Dataset excerpts:
● ● ● ● ●

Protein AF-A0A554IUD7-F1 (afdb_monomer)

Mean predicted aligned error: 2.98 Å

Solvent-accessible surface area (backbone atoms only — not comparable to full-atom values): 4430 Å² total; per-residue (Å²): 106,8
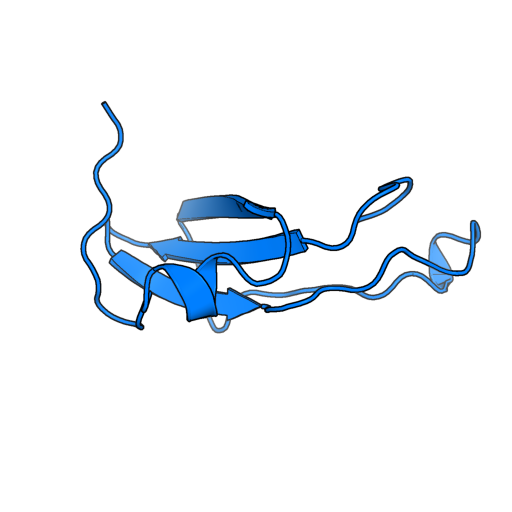6,92,39,90,60,41,29,18,38,36,30,25,38,96,50,20,29,69,39,73,46,72,57,40,72,50,65,93,58,90,50,77,92,74,51,87,84,86,77,65,95,60,92,62,81,48,72,50,80,42,60,45,55,46,48,72,73,71,65,67,48,72,66,41,78,52,82,89,129

Structure (mmCIF, N/CA/C/O backbone):
data_AF-A0A554IUD7-F1
#
_entry.id   AF-A0A554IUD7-F1
#
loop_
_atom_site.group_PDB
_atom_site.id
_atom_site.type_symbol
_atom_site.label_atom_id
_atom_site.label_alt_id
_atom_site.label_comp_id
_atom_site.label_asym_id
_atom_site.label_entity_id
_atom_site.label_seq_id
_atom_site.pdbx_PDB_ins_code
_atom_site.Cartn_x
_atom_site.Cartn_y
_atom_site.Cartn_z
_atom_site.occupancy
_atom_site.B_iso_or_equiv
_atom_site.auth_seq_id
_atom_site.auth_comp_id
_atom_site.auth_asym_id
_atom_site.auth_atom_id
_atom_site.pdbx_PDB_model_num
ATOM 1 N N . MET A 1 1 ? 3.151 -6.801 -8.935 1.00 86.94 1 MET A N 1
ATOM 2 C CA . MET A 1 1 ? 3.535 -5.801 -9.958 1.00 86.94 1 MET A CA 1
ATOM 3 C C . MET A 1 1 ? 4.053 -6.367 -11.285 1.00 86.94 1 MET A C 1
ATOM 5 O O . MET A 1 1 ? 4.405 -5.564 -12.138 1.00 86.94 1 MET A O 1
ATOM 9 N N . LYS A 1 2 ? 4.089 -7.692 -11.533 1.00 87.50 2 LYS A N 1
ATOM 10 C CA . LYS A 1 2 ? 4.418 -8.220 -12.874 1.00 87.50 2 LYS A CA 1
ATOM 11 C C . LYS A 1 2 ? 3.465 -7.623 -13.922 1.00 87.50 2 LYS A C 1
ATOM 13 O O . LYS A 1 2 ? 2.268 -7.564 -13.662 1.00 87.50 2 LYS A O 1
ATOM 18 N N . ASP A 1 3 ? 4.008 -7.182 -15.057 1.00 88.94 3 ASP A N 1
ATOM 19 C CA . ASP A 1 3 ? 3.271 -6.584 -16.182 1.00 88.94 3 ASP A CA 1
ATOM 20 C C . ASP A 1 3 ? 2.474 -5.302 -15.842 1.00 88.94 3 ASP A C 1
ATOM 22 O O . ASP A 1 3 ? 1.660 -4.843 -16.641 1.00 88.94 3 ASP A O 1
ATOM 26 N N . MET A 1 4 ? 2.706 -4.684 -14.675 1.00 92.44 4 MET A N 1
ATOM 27 C CA . MET A 1 4 ? 2.061 -3.415 -14.324 1.00 92.44 4 MET A CA 1
ATOM 28 C C . MET A 1 4 ? 2.681 -2.244 -15.076 1.00 92.44 4 MET A C 1
ATOM 30 O O . MET A 1 4 ? 3.894 -2.068 -15.065 1.00 92.44 4 MET A O 1
ATOM 34 N N . ALA A 1 5 ? 1.830 -1.419 -15.687 1.00 93.38 5 ALA A N 1
ATOM 35 C CA . ALA A 1 5 ? 2.238 -0.261 -16.483 1.00 93.38 5 ALA A CA 1
ATOM 36 C C . ALA A 1 5 ? 2.422 1.028 -15.664 1.00 93.38 5 ALA A C 1
ATOM 38 O O . ALA A 1 5 ? 2.978 2.003 -16.169 1.00 93.38 5 ALA A O 1
ATOM 39 N N . TYR A 1 6 ? 1.954 1.044 -14.413 1.00 95.19 6 TYR A N 1
ATOM 40 C CA . TYR A 1 6 ? 1.946 2.229 -13.560 1.00 95.19 6 TYR A CA 1
ATOM 41 C C . TYR A 1 6 ? 2.544 1.920 -12.188 1.00 95.19 6 TYR A C 1
ATOM 43 O O . TYR A 1 6 ? 2.395 0.797 -11.698 1.00 95.19 6 TYR A O 1
ATOM 51 N N . PRO A 1 7 ? 3.210 2.902 -11.559 1.00 96.50 7 PRO A N 1
ATOM 52 C CA . PRO A 1 7 ? 3.654 2.761 -10.186 1.00 96.50 7 PRO A CA 1
ATOM 53 C C . PRO A 1 7 ? 2.451 2.791 -9.238 1.00 96.50 7 PRO A C 1
ATOM 55 O O . PRO A 1 7 ? 1.507 3.560 -9.448 1.00 96.50 7 PRO A O 1
ATOM 58 N N . LEU A 1 8 ? 2.506 1.989 -8.175 1.00 97.81 8 LEU A N 1
ATOM 59 C CA . LEU A 1 8 ? 1.419 1.875 -7.198 1.00 97.81 8 LEU A CA 1
ATOM 60 C C . LEU A 1 8 ? 1.905 2.118 -5.772 1.00 97.81 8 LEU A C 1
ATOM 62 O O . LEU A 1 8 ? 3.063 1.855 -5.443 1.00 97.81 8 LEU A O 1
ATOM 66 N N . ASP A 1 9 ? 0.983 2.548 -4.922 1.00 98.50 9 ASP A N 1
ATOM 67 C CA . ASP A 1 9 ? 1.093 2.363 -3.482 1.00 98.50 9 ASP A CA 1
ATOM 68 C C . ASP A 1 9 ? 0.290 1.119 -3.090 1.00 98.50 9 ASP A C 1
ATOM 70 O O . ASP A 1 9 ? -0.843 0.940 -3.541 1.00 98.50 9 ASP A O 1
ATOM 74 N N . ILE A 1 10 ? 0.853 0.276 -2.230 1.00 98.31 10 ILE A N 1
ATOM 75 C CA . ILE A 1 10 ? 0.167 -0.884 -1.658 1.00 98.31 10 ILE A CA 1
ATOM 76 C C . ILE A 1 10 ? -0.092 -0.605 -0.181 1.00 98.31 10 ILE A C 1
ATOM 78 O O . ILE A 1 10 ? 0.833 -0.259 0.554 1.00 98.31 10 ILE A O 1
ATOM 82 N N . ILE A 1 11 ? -1.334 -0.771 0.260 1.00 98.38 11 ILE A N 1
ATOM 83 C CA . ILE A 1 11 ? -1.735 -0.681 1.664 1.00 98.38 11 ILE A CA 1
ATOM 84 C C . ILE A 1 11 ? -1.985 -2.098 2.170 1.00 98.38 11 ILE A C 1
ATOM 86 O O . ILE A 1 11 ? -2.845 -2.808 1.653 1.00 98.38 11 ILE A O 1
ATOM 90 N N . TRP A 1 12 ? -1.234 -2.499 3.188 1.00 98.31 12 TRP A N 1
ATOM 91 C CA . TRP A 1 12 ? -1.325 -3.805 3.832 1.00 98.31 12 TRP A CA 1
ATOM 92 C C . TRP A 1 12 ? -2.310 -3.728 4.997 1.00 98.31 12 TRP A C 1
ATOM 94 O O . TRP A 1 12 ? -2.149 -2.870 5.867 1.00 98.31 12 TRP A O 1
ATOM 104 N N . ILE A 1 13 ? -3.328 -4.589 5.020 1.00 98.00 13 ILE A N 1
ATOM 105 C CA . ILE A 1 13 ? -4.466 -4.480 5.942 1.00 98.00 13 ILE A CA 1
ATOM 106 C C . ILE A 1 13 ? -4.647 -5.791 6.711 1.00 98.00 13 ILE A C 1
ATOM 108 O O . ILE A 1 13 ? -4.574 -6.876 6.136 1.00 98.00 13 ILE A O 1
ATOM 112 N N . ALA A 1 14 ? -4.891 -5.684 8.013 1.00 97.62 14 ALA A N 1
ATOM 113 C CA . ALA A
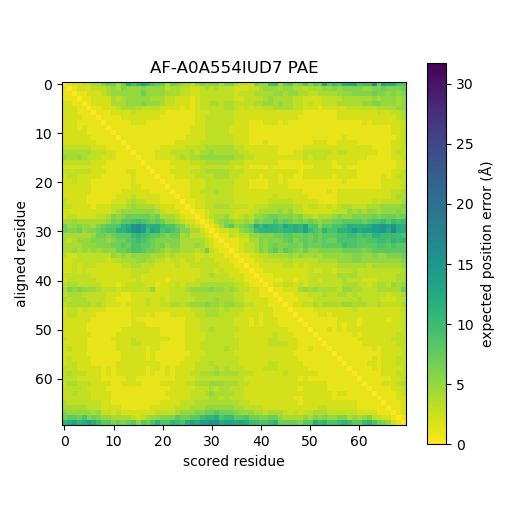 1 14 ? -5.360 -6.797 8.829 1.00 97.62 14 ALA A CA 1
ATOM 114 C C . ALA A 1 14 ? -6.355 -6.307 9.877 1.00 97.62 14 ALA A C 1
ATOM 116 O O . ALA A 1 14 ? -6.190 -5.211 10.420 1.00 97.62 14 ALA A O 1
ATOM 117 N N . ASP A 1 15 ? -7.370 -7.116 10.165 1.00 96.06 15 ASP A N 1
ATOM 118 C CA . ASP A 1 15 ? -8.381 -6.862 11.193 1.00 96.06 15 ASP A CA 1
ATOM 119 C C . ASP A 1 15 ? -9.023 -5.468 11.052 1.00 96.06 15 ASP A C 1
ATOM 121 O O . ASP A 1 15 ? -9.269 -4.752 12.028 1.00 96.06 15 ASP A O 1
ATOM 125 N N . GLY A 1 16 ? -9.253 -5.047 9.802 1.00 96.56 16 GLY A N 1
ATOM 126 C CA . GLY A 1 16 ? -9.834 -3.742 9.481 1.00 96.56 16 GLY A CA 1
ATOM 127 C C . GLY A 1 16 ? -8.927 -2.550 9.799 1.00 96.56 16 GLY A C 1
ATOM 128 O O . GLY A 1 16 ? -9.435 -1.448 10.009 1.00 96.56 16 GLY A O 1
ATOM 129 N N . LYS A 1 17 ? -7.603 -2.736 9.857 1.00 97.88 17 LYS A N 1
ATOM 130 C CA . LYS A 1 17 ? -6.628 -1.661 10.082 1.00 97.88 17 LYS A CA 1
ATOM 131 C C . LYS A 1 17 ? -5.468 -1.711 9.105 1.00 97.88 17 LYS A C 1
ATOM 133 O O . LYS A 1 17 ? -5.013 -2.783 8.713 1.00 97.88 17 LYS A O 1
ATOM 138 N N . VAL A 1 18 ? -4.934 -0.539 8.776 1.00 98.25 18 VAL A N 1
ATOM 139 C CA . VAL A 1 18 ? -3.668 -0.424 8.048 1.00 98.25 18 VAL A CA 1
ATOM 140 C C . VAL A 1 18 ? -2.529 -0.928 8.934 1.00 98.25 18 VAL A C 1
ATOM 142 O O . VAL A 1 18 ? -2.283 -0.383 10.008 1.00 98.25 18 VAL A O 1
ATOM 145 N N . LEU A 1 19 ? -1.810 -1.948 8.475 1.00 97.62 19 LEU A N 1
ATOM 146 C CA . LEU A 1 19 ? -0.607 -2.467 9.129 1.00 97.62 19 LEU A CA 1
ATOM 147 C C . LEU A 1 19 ? 0.687 -1.908 8.544 1.00 97.62 19 LEU A C 1
ATOM 149 O O . LEU A 1 19 ? 1.719 -1.907 9.210 1.00 97.62 19 LEU A O 1
ATOM 153 N N . GLY A 1 20 ? 0.653 -1.449 7.299 1.00 98.00 20 GLY A N 1
ATOM 154 C CA . GLY A 1 20 ? 1.822 -0.896 6.638 1.00 98.00 20 GLY A CA 1
ATOM 155 C C . GLY A 1 20 ? 1.521 -0.453 5.221 1.00 98.00 20 GLY A C 1
ATOM 156 O O . GLY A 1 20 ? 0.448 -0.718 4.679 1.00 98.00 20 GLY A O 1
ATOM 157 N N . THR A 1 21 ? 2.505 0.196 4.615 1.00 98.19 21 THR A N 1
ATOM 158 C CA . THR A 1 21 ? 2.434 0.665 3.235 1.00 98.19 21 THR A CA 1
ATOM 159 C C . THR A 1 21 ? 3.708 0.300 2.478 1.00 98.19 21 THR A C 1
ATOM 161 O O . THR A 1 21 ? 4.798 0.195 3.042 1.00 98.19 21 THR A O 1
ATOM 164 N N . SER A 1 22 ? 3.576 0.085 1.176 1.00 97.88 22 SER A N 1
ATOM 165 C CA . SER A 1 22 ? 4.689 0.067 0.230 1.00 97.88 22 SER A CA 1
ATOM 166 C C . SER A 1 22 ? 4.409 1.135 -0.812 1.00 97.88 22 SER A C 1
ATOM 168 O O . SER A 1 22 ? 3.571 0.948 -1.688 1.00 97.88 22 SER A O 1
ATOM 170 N N . GLU A 1 23 ? 5.055 2.285 -0.661 1.00 97.69 23 GLU A N 1
ATOM 171 C CA . GLU A 1 23 ? 4.790 3.473 -1.472 1.00 97.69 23 GLU A CA 1
ATOM 172 C C . GLU A 1 23 ? 5.659 3.513 -2.728 1.00 97.69 23 GLU A C 1
ATOM 174 O O . GLU A 1 23 ? 6.821 3.103 -2.707 1.00 97.69 23 GLU A O 1
ATOM 179 N N . ASN A 1 24 ? 5.114 4.082 -3.804 1.00 96.94 24 ASN A N 1
ATOM 180 C CA . ASN A 1 24 ? 5.803 4.332 -5.069 1.00 96.94 24 ASN A CA 1
ATOM 181 C C . ASN A 1 24 ? 6.525 3.090 -5.611 1.00 96.94 24 ASN A C 1
ATOM 183 O O . ASN A 1 24 ? 7.659 3.173 -6.090 1.00 96.94 24 ASN A O 1
ATOM 187 N N . THR A 1 25 ? 5.871 1.928 -5.530 1.00 95.50 25 THR A N 1
ATOM 188 C CA . THR A 1 25 ? 6.405 0.686 -6.090 1.00 95.50 25 THR A CA 1
ATOM 189 C C . THR A 1 25 ? 6.657 0.885 -7.590 1.00 95.50 25 THR A C 1
ATOM 191 O O . THR A 1 25 ? 5.741 1.280 -8.318 1.00 95.50 25 THR A O 1
ATOM 194 N N . PRO A 1 26 ? 7.902 0.712 -8.073 1.00 92.50 26 PRO A N 1
ATOM 195 C CA . PRO A 1 26 ? 8.239 1.043 -9.449 1.00 92.50 26 PRO A CA 1
ATOM 196 C C . PRO A 1 26 ? 7.588 0.088 -10.447 1.00 92.50 26 PRO A C 1
ATOM 198 O O . PRO A 1 26 ? 7.368 -1.093 -10.171 1.00 92.50 26 PRO A O 1
ATOM 201 N N . VAL A 1 27 ? 7.376 0.599 -11.660 1.00 92.75 27 VAL A N 1
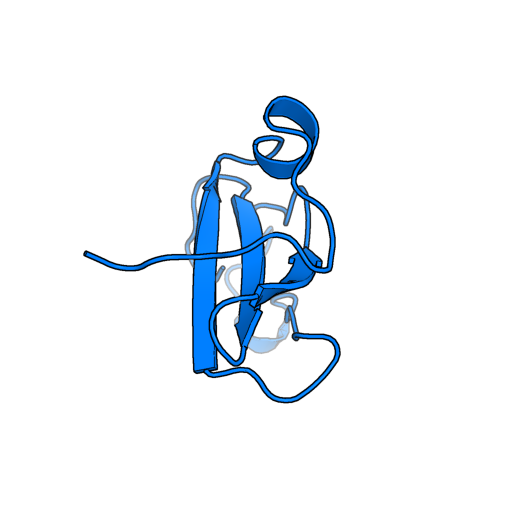
ATOM 202 C CA . VAL A 1 27 ? 7.102 -0.234 -12.834 1.00 92.75 27 VAL A CA 1
ATOM 203 C C . VAL A 1 27 ? 8.292 -1.176 -13.044 1.00 92.75 27 VAL A C 1
ATOM 205 O O . VAL A 1 27 ? 9.436 -0.705 -13.057 1.00 92.75 27 VAL A O 1
ATOM 208 N N . PRO A 1 28 ? 8.074 -2.491 -13.204 1.00 88.94 28 PRO A N 1
ATOM 209 C CA . PRO A 1 28 ? 9.181 -3.404 -13.412 1.00 88.94 28 PRO A CA 1
ATOM 210 C C . PRO A 1 28 ? 9.937 -3.102 -14.704 1.00 88.94 28 PRO A C 1
ATOM 212 O O . PRO A 1 28 ? 9.347 -2.932 -15.766 1.00 88.94 28 PRO A O 1
ATOM 215 N N . GLN A 1 29 ? 11.266 -3.089 -14.619 1.00 85.88 29 GLN A N 1
ATOM 216 C CA . GLN A 1 29 ? 12.142 -2.831 -15.768 1.00 85.88 29 GLN A CA 1
ATOM 217 C C . GLN A 1 29 ? 12.515 -4.103 -16.544 1.00 85.88 29 GLN A C 1
ATOM 219 O O . GLN A 1 29 ? 13.179 -4.032 -17.575 1.00 85.88 29 GLN A O 1
ATOM 224 N N . SER A 1 30 ? 12.132 -5.277 -16.038 1.00 84.38 30 SER A N 1
ATOM 225 C CA . SER A 1 30 ? 12.461 -6.570 -16.628 1.00 84.38 30 SER A CA 1
ATOM 226 C C . SER A 1 30 ? 11.211 -7.415 -16.801 1.00 84.38 30 SER A C 1
ATOM 228 O O . SER A 1 30 ? 10.381 -7.492 -15.901 1.00 84.38 30 SER A O 1
ATOM 230 N N . ASN A 1 31 ? 11.137 -8.121 -17.927 1.00 80.56 31 ASN A N 1
ATOM 231 C CA . ASN A 1 31 ? 10.113 -9.138 -18.171 1.00 80.56 31 ASN A CA 1
ATOM 232 C C . ASN A 1 31 ? 10.535 -10.516 -17.627 1.00 80.56 31 ASN A C 1
ATOM 234 O O . ASN A 1 31 ? 9.750 -11.464 -17.656 1.00 80.56 31 ASN A O 1
ATOM 238 N N . ASN A 1 32 ? 11.779 -10.653 -17.144 1.00 87.56 32 ASN A N 1
ATOM 239 C CA . ASN A 1 32 ? 12.233 -11.882 -16.511 1.00 87.56 32 ASN A CA 1
ATOM 240 C C . ASN A 1 32 ? 11.651 -11.969 -15.098 1.00 87.56 32 ASN A C 1
ATOM 242 O O . ASN A 1 32 ? 12.033 -11.203 -14.214 1.00 87.56 32 ASN A O 1
ATOM 246 N N . ILE A 1 33 ? 10.766 -12.943 -14.889 1.00 84.38 33 ILE A N 1
ATOM 247 C CA . ILE A 1 33 ? 10.060 -13.144 -13.623 1.00 84.38 33 ILE A CA 1
ATOM 248 C C . ILE A 1 33 ? 11.001 -13.355 -12.431 1.00 84.38 33 ILE A C 1
ATOM 250 O O . ILE A 1 33 ? 10.665 -12.954 -11.323 1.00 84.38 33 ILE A O 1
ATOM 254 N N . LEU A 1 34 ? 12.190 -13.923 -12.662 1.00 87.94 34 LEU A N 1
ATOM 255 C CA . LEU A 1 34 ? 13.195 -1
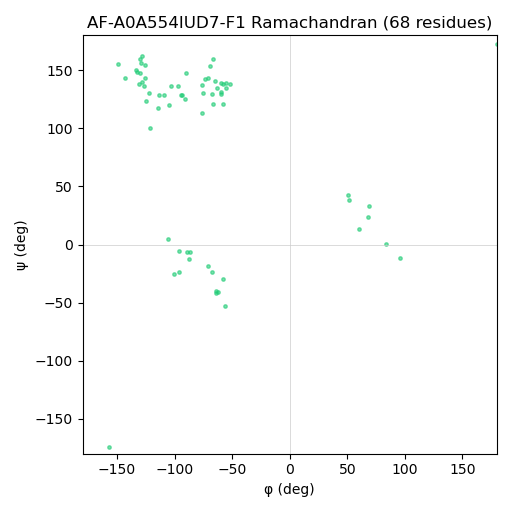4.163 -11.622 1.00 87.94 34 LEU A CA 1
ATOM 256 C C . LEU A 1 34 ? 13.851 -12.873 -11.111 1.00 87.94 34 LEU A C 1
ATOM 258 O O . LEU A 1 34 ? 14.431 -12.873 -10.032 1.00 87.94 34 LEU A O 1
ATOM 262 N N . ASN A 1 35 ? 13.752 -11.783 -11.876 1.00 87.12 35 ASN A N 1
ATOM 263 C CA . ASN A 1 35 ? 14.369 -10.495 -11.561 1.00 87.12 35 ASN A CA 1
ATOM 264 C C . ASN A 1 35 ? 13.344 -9.452 -11.090 1.00 87.12 35 ASN A C 1
ATOM 266 O O . ASN A 1 35 ? 13.692 -8.282 -10.922 1.00 87.12 35 ASN A O 1
ATOM 270 N N . LEU A 1 36 ? 12.075 -9.837 -10.931 1.00 89.56 36 LEU A N 1
ATOM 271 C CA . LEU A 1 36 ? 11.037 -8.918 -10.485 1.00 89.56 36 LEU A CA 1
ATOM 272 C C . LEU A 1 36 ? 11.149 -8.660 -8.978 1.00 89.56 36 LEU A C 1
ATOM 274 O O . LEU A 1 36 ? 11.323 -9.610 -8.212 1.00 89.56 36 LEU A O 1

● ● ● ● ●

## EXERCISE
Transcribe the lines above between the line holding "ATOM 116 O O" and the line holding "ATOM 127 C C", inclusive, exactly as they stand and with nothing added.

## RESULT OF THIS EXERCISE
ATOM 116 O O . ALA A 1 14 ? -6.190 -5.211 10.420 1.00 97.62 14 ALA A O 1
ATOM 117 N N . ASP A 1 15 ? -7.370 -7.116 10.165 1.00 96.06 15 ASP A N 1
ATOM 118 C CA . ASP A 1 15 ? -8.381 -6.862 11.193 1.00 96.06 15 ASP A CA 1
ATOM 119 C C . ASP A 1 15 ? -9.023 -5.468 11.052 1.00 96.06 15 ASP A C 1
ATOM 121 O O . ASP A 1 15 ? -9.269 -4.752 12.028 1.00 96.06 15 ASP A O 1
ATOM 125 N N . GLY A 1 16 ? -9.253 -5.047 9.802 1.00 96.56 16 GLY A N 1
ATOM 126 C CA . GLY A 1 16 ? -9.834 -3.742 9.481 1.00 96.56 16 GLY A CA 1
ATOM 127 C C . GLY A 1 16 ? -8.927 -2.550 9.799 1.00 96.56 16 GLY A C 1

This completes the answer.